Blood samples from three patients here were used to develop the experimental antibody cocktail used to treat United States President Donald Trump after he tested positive for the coronavirus.

Singapore's National Centre for Infectious Diseases (NCID) had responded to a collaboration request from US biotechnology firm Regeneron - the company which developed that antibody cocktail - with no claim of intellectual property right over the treatment.

NCID was requested to recruit up to 20 recovered patients for contribution of samples.

After obtaining ethics approval and patients' informed consent, NCID recruited five patients and was informed by Regeneron that they had - at that point - sufficient samples to develop the antibody cocktails, Associate Professor David Lye, senior consultant and director of the Infectious Disease Research and Training Office at NCID, told The Straits Times yesterday.

Regeneron eventually used three of the five Singapore patient samples as the research starting point to develop the antibodies.

Regeneron's treatment, called REGN-COV2, is a combination, or "cocktail", of two antibodies which are infection-fighting proteins that were developed to bind themselves to the virus and inhibit it from invading human cells.

A cocktail would make it more difficult for the virus to mutate and escape the antibodies as more of them are targeting different sites of the virus.
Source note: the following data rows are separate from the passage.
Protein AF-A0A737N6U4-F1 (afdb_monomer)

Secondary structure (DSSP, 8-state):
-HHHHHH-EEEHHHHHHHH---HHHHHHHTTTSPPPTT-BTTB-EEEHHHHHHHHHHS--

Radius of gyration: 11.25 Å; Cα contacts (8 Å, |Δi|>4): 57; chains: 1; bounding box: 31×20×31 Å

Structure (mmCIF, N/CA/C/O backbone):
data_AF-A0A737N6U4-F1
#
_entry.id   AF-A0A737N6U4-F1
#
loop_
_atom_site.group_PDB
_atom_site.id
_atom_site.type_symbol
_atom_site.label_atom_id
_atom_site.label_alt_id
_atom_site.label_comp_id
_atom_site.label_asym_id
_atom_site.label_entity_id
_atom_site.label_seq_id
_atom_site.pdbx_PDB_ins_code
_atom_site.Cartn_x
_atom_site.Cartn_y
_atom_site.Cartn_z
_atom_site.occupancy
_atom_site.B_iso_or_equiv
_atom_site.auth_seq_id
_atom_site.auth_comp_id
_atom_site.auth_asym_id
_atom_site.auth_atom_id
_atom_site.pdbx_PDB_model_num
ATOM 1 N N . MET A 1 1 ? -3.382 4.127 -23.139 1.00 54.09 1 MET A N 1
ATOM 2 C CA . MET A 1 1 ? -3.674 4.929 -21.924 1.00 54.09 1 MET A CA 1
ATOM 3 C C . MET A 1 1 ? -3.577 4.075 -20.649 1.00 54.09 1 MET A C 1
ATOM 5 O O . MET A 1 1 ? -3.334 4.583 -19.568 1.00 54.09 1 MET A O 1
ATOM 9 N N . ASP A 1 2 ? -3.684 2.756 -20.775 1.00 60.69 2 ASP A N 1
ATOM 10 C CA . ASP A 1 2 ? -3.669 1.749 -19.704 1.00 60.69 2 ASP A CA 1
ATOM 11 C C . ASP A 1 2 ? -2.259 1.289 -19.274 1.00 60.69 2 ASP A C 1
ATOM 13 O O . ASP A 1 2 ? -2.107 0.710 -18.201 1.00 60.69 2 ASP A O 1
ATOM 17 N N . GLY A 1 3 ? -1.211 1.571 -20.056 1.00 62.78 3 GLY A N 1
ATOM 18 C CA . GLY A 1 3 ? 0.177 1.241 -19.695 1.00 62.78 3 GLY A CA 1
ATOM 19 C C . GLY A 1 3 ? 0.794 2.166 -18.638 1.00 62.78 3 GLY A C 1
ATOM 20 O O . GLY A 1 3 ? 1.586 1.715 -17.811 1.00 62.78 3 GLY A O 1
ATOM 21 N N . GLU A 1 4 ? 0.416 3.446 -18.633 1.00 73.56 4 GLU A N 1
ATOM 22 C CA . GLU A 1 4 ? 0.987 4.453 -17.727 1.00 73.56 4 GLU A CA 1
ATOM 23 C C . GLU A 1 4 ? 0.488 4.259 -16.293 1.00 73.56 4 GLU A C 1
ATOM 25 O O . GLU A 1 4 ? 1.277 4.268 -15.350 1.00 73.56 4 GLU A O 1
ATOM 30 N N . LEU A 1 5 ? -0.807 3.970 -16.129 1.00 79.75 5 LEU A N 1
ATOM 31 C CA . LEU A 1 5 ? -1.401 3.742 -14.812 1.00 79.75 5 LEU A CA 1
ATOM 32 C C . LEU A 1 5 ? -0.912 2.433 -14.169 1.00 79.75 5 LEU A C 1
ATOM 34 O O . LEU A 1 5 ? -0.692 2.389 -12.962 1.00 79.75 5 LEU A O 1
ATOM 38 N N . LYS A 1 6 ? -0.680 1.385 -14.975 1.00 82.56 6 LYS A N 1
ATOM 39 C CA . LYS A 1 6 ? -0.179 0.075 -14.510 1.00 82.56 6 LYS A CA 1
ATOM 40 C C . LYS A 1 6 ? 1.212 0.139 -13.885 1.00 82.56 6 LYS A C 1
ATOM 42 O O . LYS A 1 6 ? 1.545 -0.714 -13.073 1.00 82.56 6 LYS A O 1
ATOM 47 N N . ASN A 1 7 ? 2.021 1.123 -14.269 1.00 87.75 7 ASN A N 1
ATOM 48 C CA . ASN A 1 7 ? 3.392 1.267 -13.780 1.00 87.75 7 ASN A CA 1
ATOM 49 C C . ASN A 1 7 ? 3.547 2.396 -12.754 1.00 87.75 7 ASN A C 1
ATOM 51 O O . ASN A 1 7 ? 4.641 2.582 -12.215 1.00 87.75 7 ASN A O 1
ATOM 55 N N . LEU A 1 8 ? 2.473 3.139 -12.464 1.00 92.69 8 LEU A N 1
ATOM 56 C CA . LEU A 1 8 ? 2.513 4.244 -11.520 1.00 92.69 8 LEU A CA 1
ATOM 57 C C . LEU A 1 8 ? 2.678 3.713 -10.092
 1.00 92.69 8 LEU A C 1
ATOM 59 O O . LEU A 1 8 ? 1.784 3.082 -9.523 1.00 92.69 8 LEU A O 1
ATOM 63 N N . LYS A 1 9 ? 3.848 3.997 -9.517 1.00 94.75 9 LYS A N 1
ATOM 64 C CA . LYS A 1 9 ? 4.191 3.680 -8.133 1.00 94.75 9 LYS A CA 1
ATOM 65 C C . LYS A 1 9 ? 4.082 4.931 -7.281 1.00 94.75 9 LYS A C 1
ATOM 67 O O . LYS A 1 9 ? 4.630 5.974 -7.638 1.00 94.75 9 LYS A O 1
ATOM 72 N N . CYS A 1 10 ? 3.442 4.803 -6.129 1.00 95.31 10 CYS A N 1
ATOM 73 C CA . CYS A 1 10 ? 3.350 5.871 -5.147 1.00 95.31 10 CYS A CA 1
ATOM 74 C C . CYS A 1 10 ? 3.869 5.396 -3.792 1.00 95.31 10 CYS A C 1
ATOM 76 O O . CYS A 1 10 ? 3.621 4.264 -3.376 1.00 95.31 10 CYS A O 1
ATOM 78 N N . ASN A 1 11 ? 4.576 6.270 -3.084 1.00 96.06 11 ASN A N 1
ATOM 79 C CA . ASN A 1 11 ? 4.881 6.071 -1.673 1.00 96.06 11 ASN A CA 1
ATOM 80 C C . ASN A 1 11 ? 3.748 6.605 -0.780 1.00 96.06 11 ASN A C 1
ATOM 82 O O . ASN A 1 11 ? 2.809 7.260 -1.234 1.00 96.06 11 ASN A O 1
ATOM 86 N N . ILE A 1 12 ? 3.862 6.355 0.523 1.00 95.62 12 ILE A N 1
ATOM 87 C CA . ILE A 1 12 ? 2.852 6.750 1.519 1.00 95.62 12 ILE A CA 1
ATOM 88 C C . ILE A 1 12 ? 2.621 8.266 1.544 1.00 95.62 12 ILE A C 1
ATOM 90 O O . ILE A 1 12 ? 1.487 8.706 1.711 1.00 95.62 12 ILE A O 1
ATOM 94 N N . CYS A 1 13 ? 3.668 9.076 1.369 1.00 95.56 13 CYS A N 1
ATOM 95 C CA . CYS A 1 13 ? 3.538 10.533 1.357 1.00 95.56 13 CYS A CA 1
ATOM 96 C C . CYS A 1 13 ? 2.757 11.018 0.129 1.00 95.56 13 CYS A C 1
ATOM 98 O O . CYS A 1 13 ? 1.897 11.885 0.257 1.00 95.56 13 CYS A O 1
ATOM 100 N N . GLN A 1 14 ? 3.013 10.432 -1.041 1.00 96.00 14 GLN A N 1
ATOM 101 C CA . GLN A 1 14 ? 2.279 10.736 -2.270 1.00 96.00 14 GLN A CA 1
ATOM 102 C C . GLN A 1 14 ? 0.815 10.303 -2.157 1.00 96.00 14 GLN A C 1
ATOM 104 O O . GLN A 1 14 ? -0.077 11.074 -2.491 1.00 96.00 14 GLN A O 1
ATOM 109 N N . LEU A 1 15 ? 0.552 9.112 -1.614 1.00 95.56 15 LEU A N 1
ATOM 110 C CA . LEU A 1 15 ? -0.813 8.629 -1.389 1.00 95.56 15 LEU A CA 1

In a paper published in Science Magazine in June, Regeneron scientists described how they selected the two best antibodies from both recovered human patients and infected mice that were genetically modified to give them human-like immune systems.

The company has released some promising early data regarding its Covid-19 therapy, but no details that would prove the efficacy of the treatment have been made public.
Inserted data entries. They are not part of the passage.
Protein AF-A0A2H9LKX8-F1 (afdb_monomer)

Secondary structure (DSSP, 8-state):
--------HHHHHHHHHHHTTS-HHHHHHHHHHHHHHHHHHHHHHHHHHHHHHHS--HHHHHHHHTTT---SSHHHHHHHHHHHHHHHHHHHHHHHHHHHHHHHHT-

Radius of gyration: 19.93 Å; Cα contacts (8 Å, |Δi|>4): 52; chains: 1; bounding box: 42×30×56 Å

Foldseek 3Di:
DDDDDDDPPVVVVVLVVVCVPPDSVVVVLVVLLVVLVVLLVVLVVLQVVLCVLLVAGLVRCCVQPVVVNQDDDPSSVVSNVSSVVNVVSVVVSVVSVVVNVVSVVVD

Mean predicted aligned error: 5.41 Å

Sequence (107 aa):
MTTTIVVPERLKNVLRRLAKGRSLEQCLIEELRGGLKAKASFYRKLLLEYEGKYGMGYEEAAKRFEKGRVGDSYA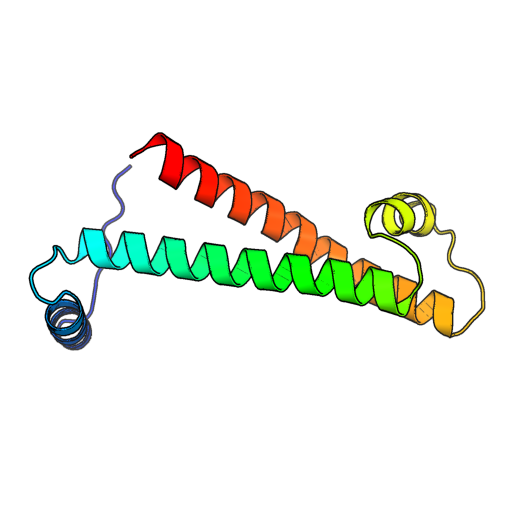EHEAYLDFLFLKGVVKELDEIEEALRTFEEHK

Solvent-accessible surface area (backbone atoms only — not comparable to full-atom values): 6268 Å² total; per-residue (Å²): 137,86,81,86,82,88,68,57,69,71,56,48,57,53,48,52,62,72,31,73,87,53,53,66,65,59,46,51,52,50,51,51,52,49,52,44,52,53,51,45,53,51,49,55,48,52,51,51,51,45,20,71,74,68,77,44,46,66,70,58,46,48,71,36,48,77,71,68,61,65,61,95,48,68,70,41,48,51,51,50,54,54,47,61,57,44,55,57,48,52,59,51,40,54,56,43,52,51,55,53,50,54,61,61,78,75,109

Nearest PDB structures (foldseek):
  1ujw-assembly1_B  TM=5.240E-01  e=5.562E+00  Escherichia coli
  1bg1-assembly1_A  TM=5.503E-01  e=6.600E+00  Mus musculus
  1g73-assembly2_B  TM=2.752E-01  e=2.108E+00  Homo sapiens
  5y05-assembly1_A  TM=2.689E-01  e=9.294E+00  Mycolicibacterium smegmatis MC2 155

Structure (mmCIF, N/CA/C/O backbone):
data_AF-A0A2H9LKX8-F1
#
_entry.id   AF-A0A2H9LKX8-F1
#
loop_
_atom_site.group_PDB
_atom_site.id
_atom_site.type_symbol
_atom_site.label_atom_id
_atom_site.label_alt_id
_atom_site.label_comp_id
_atom_site.label_asym_id
_atom_site.label_entity_id
_ato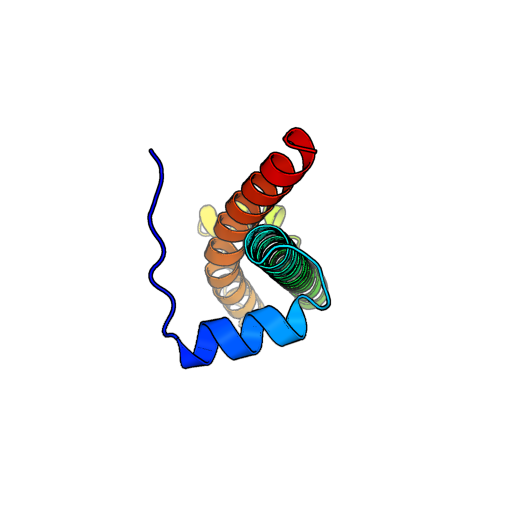m_site.label_seq_id
_atom_site.pdbx_PDB_ins_code
_atom_site.Cartn_x
_atom_site.Cartn_y
_atom_site.Cartn_z
_atom_site.occupancy
_atom_site.B_iso_or_equiv
_atom_site.auth_seq_id
_atom_site.auth_comp_id
_atom_site.auth_asym_id
_atom_site.auth_atom_id
_atom_site.pdbx_PDB_model_num
ATOM 1 N N . MET A 1 1 ? -23.611 11.044 6.063 1.00 49.06 1 MET A N 1
ATOM 2 C CA . MET A 1 1 ? -24.460 9.850 6.279 1.00 49.06 1 MET A CA 1
ATOM 3 C C . MET A 1 1 ? -23.799 8.989 7.341 1.00 49.06 1 MET A C 1
ATOM 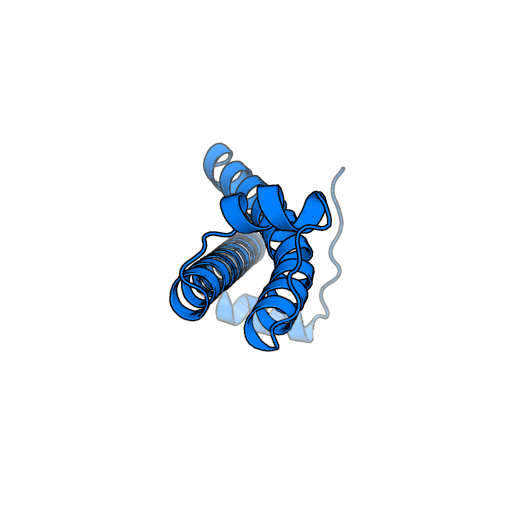5 O O . MET A 1 1 ? -22.586 8.849 7.292 1.00 49.06 1 MET A O 1
ATOM 9 N N . THR A 1 2 ? -24.552 8.458 8.302 1.00 64.38 2 THR A N 1
ATOM 10 C CA . THR A 1 2 ? -24.048 7.499 9.296 1.00 64.38 2 THR A CA 1
ATOM 11 C C . THR A 1 2 ? -24.343 6.078 8.824 1.00 64.38 2 THR A C 1
ATOM 13 O O . THR A 1 2 ? -25.491 5.739 8.547 1.00 64.38 2 THR A O 1
ATOM 16 N N . THR A 1 3 ? -23.308 5.247 8.714 1.00 79.12 3 THR A N 1
ATOM 17 C CA . THR A 1 3 ? -23.450 3.832 8.343 1.00 79.12 3 THR A CA 1
ATOM 18 C C . THR A 1 3 ? -23.565 2.987 9.607 1.00 79.12 3 THR A C 1
ATOM 20 O O . THR A 1 3 ? -22.692 3.041 10.472 1.00 79.12 3 THR A O 1
ATOM 23 N N . THR A 1 4 ? -24.625 2.186 9.729 1.00 81.75 4 THR A N 1
ATOM 24 C CA . THR A 1 4 ? -24.774 1.233 10.839 1.00 81.75 4 THR A CA 1
ATOM 25 C C . THR A 1 4 ? -24.042 -0.066 10.515 1.00 81.75 4 THR A C 1
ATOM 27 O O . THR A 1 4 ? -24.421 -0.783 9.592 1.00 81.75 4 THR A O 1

Besides the collaboration with Regeneron, Singapore is also part of a global phase three monoclonal antibody trial, named Activ-3, which started in August and aims to recruit 1,000 patients globally.

As at Thursday, 260 patients had been recruited in the global trial, most of them from Denmark and the US. Singapore is only the third country to start recruiting patients for it.

Activ-3 is estimated to be completed by the year end or in January, so Singapore's contribution will depend on how long it takes for the trial to recruit the study number and how many patients are eligible for the trial here.

The monoclonal antibody was developed by American pharmaceutical company Eli Lilly. It is a purified, highly active antibody that targets the spike protein of the coronavirus.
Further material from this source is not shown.